== Records for processing

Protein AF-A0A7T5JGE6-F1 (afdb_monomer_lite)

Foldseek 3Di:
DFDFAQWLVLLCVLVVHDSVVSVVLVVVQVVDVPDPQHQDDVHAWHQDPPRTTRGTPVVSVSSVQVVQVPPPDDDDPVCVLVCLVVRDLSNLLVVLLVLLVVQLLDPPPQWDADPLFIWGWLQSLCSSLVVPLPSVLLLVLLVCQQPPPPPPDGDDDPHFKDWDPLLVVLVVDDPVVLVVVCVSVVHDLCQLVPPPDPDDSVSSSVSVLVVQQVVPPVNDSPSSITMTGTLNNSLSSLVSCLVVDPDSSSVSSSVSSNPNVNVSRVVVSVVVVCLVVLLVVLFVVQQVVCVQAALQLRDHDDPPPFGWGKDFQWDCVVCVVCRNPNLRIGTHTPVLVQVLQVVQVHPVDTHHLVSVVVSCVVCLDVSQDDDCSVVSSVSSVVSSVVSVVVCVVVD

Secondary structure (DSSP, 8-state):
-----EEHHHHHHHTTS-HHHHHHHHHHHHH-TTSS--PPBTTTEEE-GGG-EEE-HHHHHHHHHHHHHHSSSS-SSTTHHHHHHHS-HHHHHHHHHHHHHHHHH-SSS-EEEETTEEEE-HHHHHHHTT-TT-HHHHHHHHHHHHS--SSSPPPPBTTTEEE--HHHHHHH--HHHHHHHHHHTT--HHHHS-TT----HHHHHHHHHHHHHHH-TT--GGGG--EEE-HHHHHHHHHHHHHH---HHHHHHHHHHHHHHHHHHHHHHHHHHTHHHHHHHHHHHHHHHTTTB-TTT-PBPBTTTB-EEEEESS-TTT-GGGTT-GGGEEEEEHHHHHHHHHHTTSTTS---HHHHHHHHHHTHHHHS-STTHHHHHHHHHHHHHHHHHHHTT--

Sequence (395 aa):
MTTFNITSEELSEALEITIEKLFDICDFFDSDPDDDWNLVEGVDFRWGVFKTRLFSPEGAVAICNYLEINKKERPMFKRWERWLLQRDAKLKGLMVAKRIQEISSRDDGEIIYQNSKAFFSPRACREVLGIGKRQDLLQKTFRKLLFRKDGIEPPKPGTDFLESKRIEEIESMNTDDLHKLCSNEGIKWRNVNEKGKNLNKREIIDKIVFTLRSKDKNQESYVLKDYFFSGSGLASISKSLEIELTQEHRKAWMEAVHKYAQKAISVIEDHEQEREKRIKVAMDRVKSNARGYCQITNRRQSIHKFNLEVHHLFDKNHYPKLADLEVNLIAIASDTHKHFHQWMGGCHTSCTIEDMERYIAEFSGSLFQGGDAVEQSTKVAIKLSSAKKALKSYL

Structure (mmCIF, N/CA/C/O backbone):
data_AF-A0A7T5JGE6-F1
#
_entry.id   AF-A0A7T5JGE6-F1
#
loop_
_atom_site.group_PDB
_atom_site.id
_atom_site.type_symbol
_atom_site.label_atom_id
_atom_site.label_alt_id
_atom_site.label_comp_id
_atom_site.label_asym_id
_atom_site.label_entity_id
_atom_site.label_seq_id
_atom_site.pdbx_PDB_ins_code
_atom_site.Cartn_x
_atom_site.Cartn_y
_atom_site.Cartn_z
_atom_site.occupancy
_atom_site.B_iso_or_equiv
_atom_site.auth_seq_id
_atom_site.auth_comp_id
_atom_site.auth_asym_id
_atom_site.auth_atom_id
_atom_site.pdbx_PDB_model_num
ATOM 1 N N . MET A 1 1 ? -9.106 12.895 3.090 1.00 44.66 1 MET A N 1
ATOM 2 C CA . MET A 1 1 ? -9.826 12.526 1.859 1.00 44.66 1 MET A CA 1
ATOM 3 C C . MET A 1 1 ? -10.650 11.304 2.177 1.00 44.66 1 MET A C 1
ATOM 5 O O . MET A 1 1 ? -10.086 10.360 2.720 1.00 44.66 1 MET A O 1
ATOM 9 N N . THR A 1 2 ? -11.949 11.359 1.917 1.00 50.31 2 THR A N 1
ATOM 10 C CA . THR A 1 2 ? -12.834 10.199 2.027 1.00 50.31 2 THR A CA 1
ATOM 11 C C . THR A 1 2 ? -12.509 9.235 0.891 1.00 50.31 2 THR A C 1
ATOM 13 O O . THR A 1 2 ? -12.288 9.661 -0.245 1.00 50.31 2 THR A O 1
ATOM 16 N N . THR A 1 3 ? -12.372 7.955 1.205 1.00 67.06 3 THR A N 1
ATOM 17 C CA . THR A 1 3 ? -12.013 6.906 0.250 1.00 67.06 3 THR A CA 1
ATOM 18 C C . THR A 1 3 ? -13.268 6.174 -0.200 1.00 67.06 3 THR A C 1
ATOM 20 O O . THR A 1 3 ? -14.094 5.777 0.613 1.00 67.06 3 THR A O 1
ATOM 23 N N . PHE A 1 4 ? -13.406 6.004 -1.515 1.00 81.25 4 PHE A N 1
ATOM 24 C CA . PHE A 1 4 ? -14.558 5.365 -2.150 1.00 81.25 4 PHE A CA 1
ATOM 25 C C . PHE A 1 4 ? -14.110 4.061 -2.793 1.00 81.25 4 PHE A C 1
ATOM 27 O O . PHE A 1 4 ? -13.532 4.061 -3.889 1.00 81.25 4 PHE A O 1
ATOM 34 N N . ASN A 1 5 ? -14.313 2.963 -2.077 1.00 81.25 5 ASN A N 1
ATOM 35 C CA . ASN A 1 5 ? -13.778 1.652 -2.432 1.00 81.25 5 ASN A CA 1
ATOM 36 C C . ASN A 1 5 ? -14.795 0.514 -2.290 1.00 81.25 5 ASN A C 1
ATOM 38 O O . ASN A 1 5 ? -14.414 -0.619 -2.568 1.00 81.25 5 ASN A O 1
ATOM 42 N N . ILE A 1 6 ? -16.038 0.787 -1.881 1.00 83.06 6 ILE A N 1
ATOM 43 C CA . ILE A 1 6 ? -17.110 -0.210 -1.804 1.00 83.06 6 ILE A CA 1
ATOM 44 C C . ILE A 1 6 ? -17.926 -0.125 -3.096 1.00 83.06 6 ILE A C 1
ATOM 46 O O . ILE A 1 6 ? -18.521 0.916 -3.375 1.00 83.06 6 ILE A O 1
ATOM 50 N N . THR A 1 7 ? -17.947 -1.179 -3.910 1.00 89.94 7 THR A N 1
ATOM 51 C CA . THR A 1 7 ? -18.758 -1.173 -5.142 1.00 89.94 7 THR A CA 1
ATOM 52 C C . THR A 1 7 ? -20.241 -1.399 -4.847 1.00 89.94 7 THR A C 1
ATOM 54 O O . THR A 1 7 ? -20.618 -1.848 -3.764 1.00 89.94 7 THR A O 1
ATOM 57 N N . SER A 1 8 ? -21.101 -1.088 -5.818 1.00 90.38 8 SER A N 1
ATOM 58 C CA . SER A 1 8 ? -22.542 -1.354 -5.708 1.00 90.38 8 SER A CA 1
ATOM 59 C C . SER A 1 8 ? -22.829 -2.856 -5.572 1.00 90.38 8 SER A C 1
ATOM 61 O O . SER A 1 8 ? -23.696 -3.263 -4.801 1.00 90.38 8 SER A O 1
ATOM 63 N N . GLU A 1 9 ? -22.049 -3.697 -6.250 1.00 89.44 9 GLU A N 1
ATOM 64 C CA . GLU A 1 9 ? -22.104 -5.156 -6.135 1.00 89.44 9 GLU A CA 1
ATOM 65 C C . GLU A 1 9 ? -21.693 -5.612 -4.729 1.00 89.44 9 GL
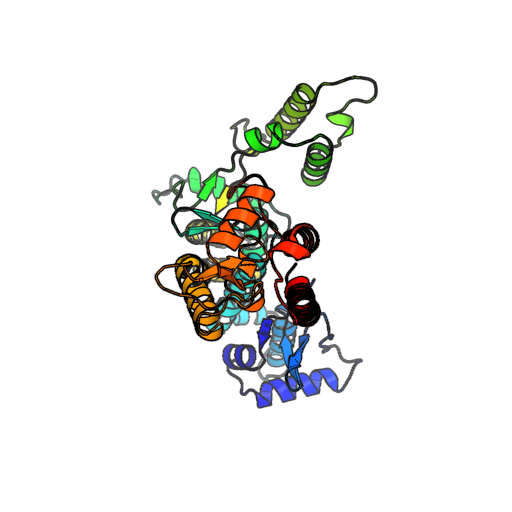U A C 1
ATOM 67 O O . GLU A 1 9 ? -22.446 -6.328 -4.077 1.00 89.44 9 GLU A O 1
ATOM 72 N N . GLU A 1 10 ? -20.547 -5.138 -4.224 1.00 82.81 10 GLU A N 1
ATOM 73 C CA . GLU A 1 10 ? -20.070 -5.484 -2.878 1.00 82.81 10 GLU A CA 1
ATOM 74 C C . GLU A 1 10 ? -21.062 -5.045 -1.793 1.00 82.81 10 GLU A C 1
ATOM 76 O O . GLU A 1 10 ? -21.318 -5.789 -0.844 1.00 82.81 10 GLU A O 1
ATOM 81 N N . LEU A 1 11 ? -21.632 -3.841 -1.925 1.00 82.44 11 LEU A N 1
ATOM 82 C CA . LEU A 1 11 ? -22.592 -3.312 -0.962 1.00 82.44 11 LEU A CA 1
ATOM 83 C C . LEU A 1 11 ? -23.922 -4.070 -1.016 1.00 82.44 11 LEU A C 1
ATOM 85 O O . LEU A 1 11 ? -24.438 -4.449 0.029 1.00 82.44 11 LEU A O 1
ATOM 89 N N . SER A 1 12 ? -24.474 -4.318 -2.207 1.00 82.31 12 SER A N 1
ATOM 90 C CA . SER A 1 12 ? -25.736 -5.062 -2.354 1.00 82.31 12 SER A CA 1
ATOM 91 C C . SER A 1 12 ? -25.616 -6.501 -1.845 1.00 82.31 12 SER A C 1
ATOM 93 O O . SER A 1 12 ? -26.490 -6.955 -1.104 1.00 82.31 12 SER A O 1
ATOM 95 N N . GLU A 1 13 ? -24.495 -7.175 -2.130 1.00 77.56 13 GLU A N 1
ATOM 96 C CA . GLU A 1 13 ? -24.196 -8.502 -1.588 1.00 77.56 13 GLU A CA 1
ATOM 97 C C . GLU A 1 13 ? -24.097 -8.471 -0.055 1.00 77.56 13 GLU A C 1
ATOM 99 O O . GLU A 1 13 ? -24.697 -9.311 0.619 1.00 77.56 13 GLU A O 1
ATOM 104 N N . ALA A 1 14 ? -23.386 -7.488 0.510 1.00 71.75 14 ALA A N 1
ATOM 105 C CA . ALA A 1 14 ? -23.232 -7.346 1.958 1.00 71.75 14 ALA A CA 1
ATOM 106 C C . ALA A 1 14 ? -24.538 -6.968 2.680 1.00 71.75 14 ALA A C 1
ATOM 108 O O . ALA A 1 14 ? -24.691 -7.275 3.862 1.00 71.75 14 ALA A O 1
ATOM 109 N N . LEU A 1 15 ? -25.468 -6.307 1.985 1.00 73.25 15 LEU A N 1
ATOM 110 C CA . LEU A 1 15 ? -26.796 -5.943 2.484 1.00 73.25 15 LEU A CA 1
ATOM 111 C C . LEU A 1 15 ? -27.856 -7.032 2.250 1.00 73.25 15 LEU A C 1
ATOM 113 O O . LEU A 1 15 ? -28.988 -6.876 2.715 1.00 73.25 15 LEU A O 1
ATOM 117 N N . GLU A 1 16 ? -27.505 -8.114 1.546 1.00 74.38 16 GLU A N 1
ATOM 118 C CA . GLU A 1 16 ? -28.423 -9.177 1.114 1.00 74.38 16 GLU A CA 1
ATOM 119 C C . GLU A 1 16 ? -29.650 -8.635 0.352 1.00 74.38 16 GLU A C 1
ATOM 121 O O . GLU A 1 16 ? -30.784 -9.086 0.546 1.00 74.38 16 GLU A O 1
ATOM 126 N N . ILE A 1 17 ? -29.437 -7.636 -0.505 1.00 80.56 17 ILE A N 1
ATOM 127 C CA . ILE A 1 17 ? -30.455 -7.089 -1.410 1.00 80.56 17 ILE A CA 1
ATOM 128 C C . ILE A 1 17 ? -30.003 -7.262 -2.856 1.00 80.56 17 ILE A C 1
ATOM 130 O O . ILE A 1 17 ? -28.823 -7.466 -3.130 1.00 80.56 17 ILE A O 1
ATOM 134 N N . THR A 1 18 ? -30.937 -7.183 -3.801 1.00 87.75 18 THR A N 1
ATOM 135 C CA . THR A 1 18 ? -30.551 -7.168 -5.213 1.00 87.75 18 THR A CA 1
ATOM 136 C C . THR A 1 18 ? -29.889 -5.836 -5.561 1.00 87.75 18 THR A C 1
ATOM 138 O O . THR A 1 18 ? -30.139 -4.816 -4.909 1.00 87.75 18 THR A O 1
ATOM 141 N N . ILE A 1 19 ? -29.041 -5.832 -6.589 1.00 91.12 19 ILE A N 1
ATOM 142 C CA . ILE A 1 19 ? -28.371 -4.606 -7.030 1.00 91.12 19 ILE A CA 1
ATOM 143 C C . ILE A 1 19 ? -29.383 -3.576 -7.547 1.00 91.12 19 ILE A C 1
ATOM 145 O O . ILE A 1 19 ? -29.234 -2.386 -7.290 1.00 91.12 19 ILE A O 1
ATOM 149 N N . GLU A 1 20 ? -30.472 -4.032 -8.171 1.00 91.88 20 GLU A N 1
ATOM 150 C CA . GLU A 1 20 ? -31.583 -3.175 -8.591 1.00 91.88 20 GLU A CA 1
ATOM 151 C C . GLU A 1 20 ? -32.219 -2.506 -7.377 1.00 91.88 20 GLU A C 1
ATOM 153 O O . GLU A 1 20 ? -32.451 -1.304 -7.391 1.00 91.88 20 GLU A O 1
ATOM 158 N N . LYS A 1 21 ? -32.409 -3.249 -6.277 1.00 88.31 21 LYS A N 1
ATOM 159 C CA . LYS A 1 21 ? -32.966 -2.669 -5.059 1.00 88.31 21 LYS A CA 1
ATOM 160 C C . LYS A 1 21 ? -32.034 -1.633 -4.436 1.00 88.31 21 LYS A C 1
ATOM 162 O O . LYS A 1 21 ? -32.519 -0.662 -3.861 1.00 88.31 21 LYS A O 1
ATOM 167 N N . LEU A 1 22 ? -30.719 -1.833 -4.524 1.00 90.31 22 LEU A N 1
ATOM 168 C CA . LEU A 1 22 ? -29.736 -0.836 -4.099 1.00 90.31 22 LEU A CA 1
ATOM 169 C C . LEU A 1 22 ? -29.825 0.436 -4.952 1.00 90.31 22 LEU A C 1
ATOM 171 O O . LEU A 1 22 ? -29.749 1.536 -4.404 1.00 90.31 22 LEU A O 1
ATOM 175 N N . PHE A 1 23 ? -30.016 0.297 -6.264 1.00 92.56 23 PHE A N 1
ATOM 176 C CA . PHE A 1 23 ? -30.211 1.437 -7.156 1.00 92.56 23 PHE A CA 1
ATOM 177 C C . PHE A 1 23 ? -31.540 2.149 -6.914 1.00 92.56 23 PHE A C 1
ATOM 179 O O . PHE A 1 23 ? -31.523 3.364 -6.804 1.00 92.56 23 PHE A O 1
ATOM 186 N N . ASP A 1 24 ? -32.639 1.434 -6.662 1.00 91.50 24 ASP A N 1
ATOM 187 C CA . ASP A 1 24 ? -33.910 2.061 -6.268 1.00 91.50 24 ASP A CA 1
ATOM 188 C C . ASP A 1 24 ? -33.755 2.931 -5.009 1.00 91.50 24 ASP A C 1
ATOM 190 O O . ASP A 1 24 ? -34.391 3.972 -4.868 1.00 91.50 24 ASP A O 1
ATOM 194 N N . ILE A 1 25 ? -32.928 2.484 -4.057 1.00 88.06 25 ILE A N 1
ATOM 195 C CA . ILE A 1 25 ? -32.624 3.249 -2.842 1.00 88.06 25 ILE A CA 1
ATOM 196 C C . ILE A 1 25 ? -31.793 4.476 -3.199 1.00 88.06 25 ILE A C 1
ATOM 198 O O . ILE A 1 25 ? -32.087 5.568 -2.741 1.00 88.06 25 ILE A O 1
ATOM 202 N N . CYS A 1 26 ? -30.767 4.311 -4.025 1.00 89.19 26 CYS A N 1
ATOM 203 C CA . CYS A 1 26 ? -29.953 5.424 -4.499 1.00 89.19 26 CYS A CA 1
ATOM 204 C C . CYS A 1 26 ? -30.794 6.489 -5.214 1.00 89.19 26 CYS A C 1
ATOM 206 O O . CYS A 1 26 ? -30.653 7.666 -4.899 1.00 89.19 26 CYS A O 1
ATOM 208 N N . ASP A 1 27 ? -31.697 6.066 -6.097 1.00 88.94 27 ASP A N 1
ATOM 209 C CA . ASP A 1 27 ? -32.619 6.938 -6.821 1.00 88.94 27 ASP A CA 1
ATOM 210 C C . ASP A 1 27 ? -33.596 7.629 -5.860 1.00 88.94 27 ASP A C 1
ATOM 212 O O . ASP A 1 27 ? -33.923 8.797 -6.053 1.00 88.94 27 ASP A O 1
ATOM 216 N N . PHE A 1 28 ? -34.028 6.947 -4.789 1.00 85.81 28 PHE A N 1
ATOM 217 C CA . PHE A 1 28 ? -34.816 7.569 -3.722 1.00 85.81 28 PHE A CA 1
ATOM 218 C C . PHE A 1 28 ? -34.044 8.712 -3.045 1.00 85.81 28 PHE A C 1
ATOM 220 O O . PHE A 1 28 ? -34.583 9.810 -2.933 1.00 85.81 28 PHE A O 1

====

Task details
At the line with "ATOM 217 C CA", begin reproducing the material above exactly, and continue through its last line.

Task output
ATOM 217 C CA . PHE A 1 28 ? -34.816 7.569 -3.722 1.00 85.81 28 PHE A CA 1
ATOM 218 C C . PHE A 1 28 ? -34.044 8.712 -3.045 1.00 85.81 28 PHE A C 1
ATOM 220 O O . PHE A 1 28 ? -34.583 9.810 -2.933 1.00 85.81 28 PHE A O 1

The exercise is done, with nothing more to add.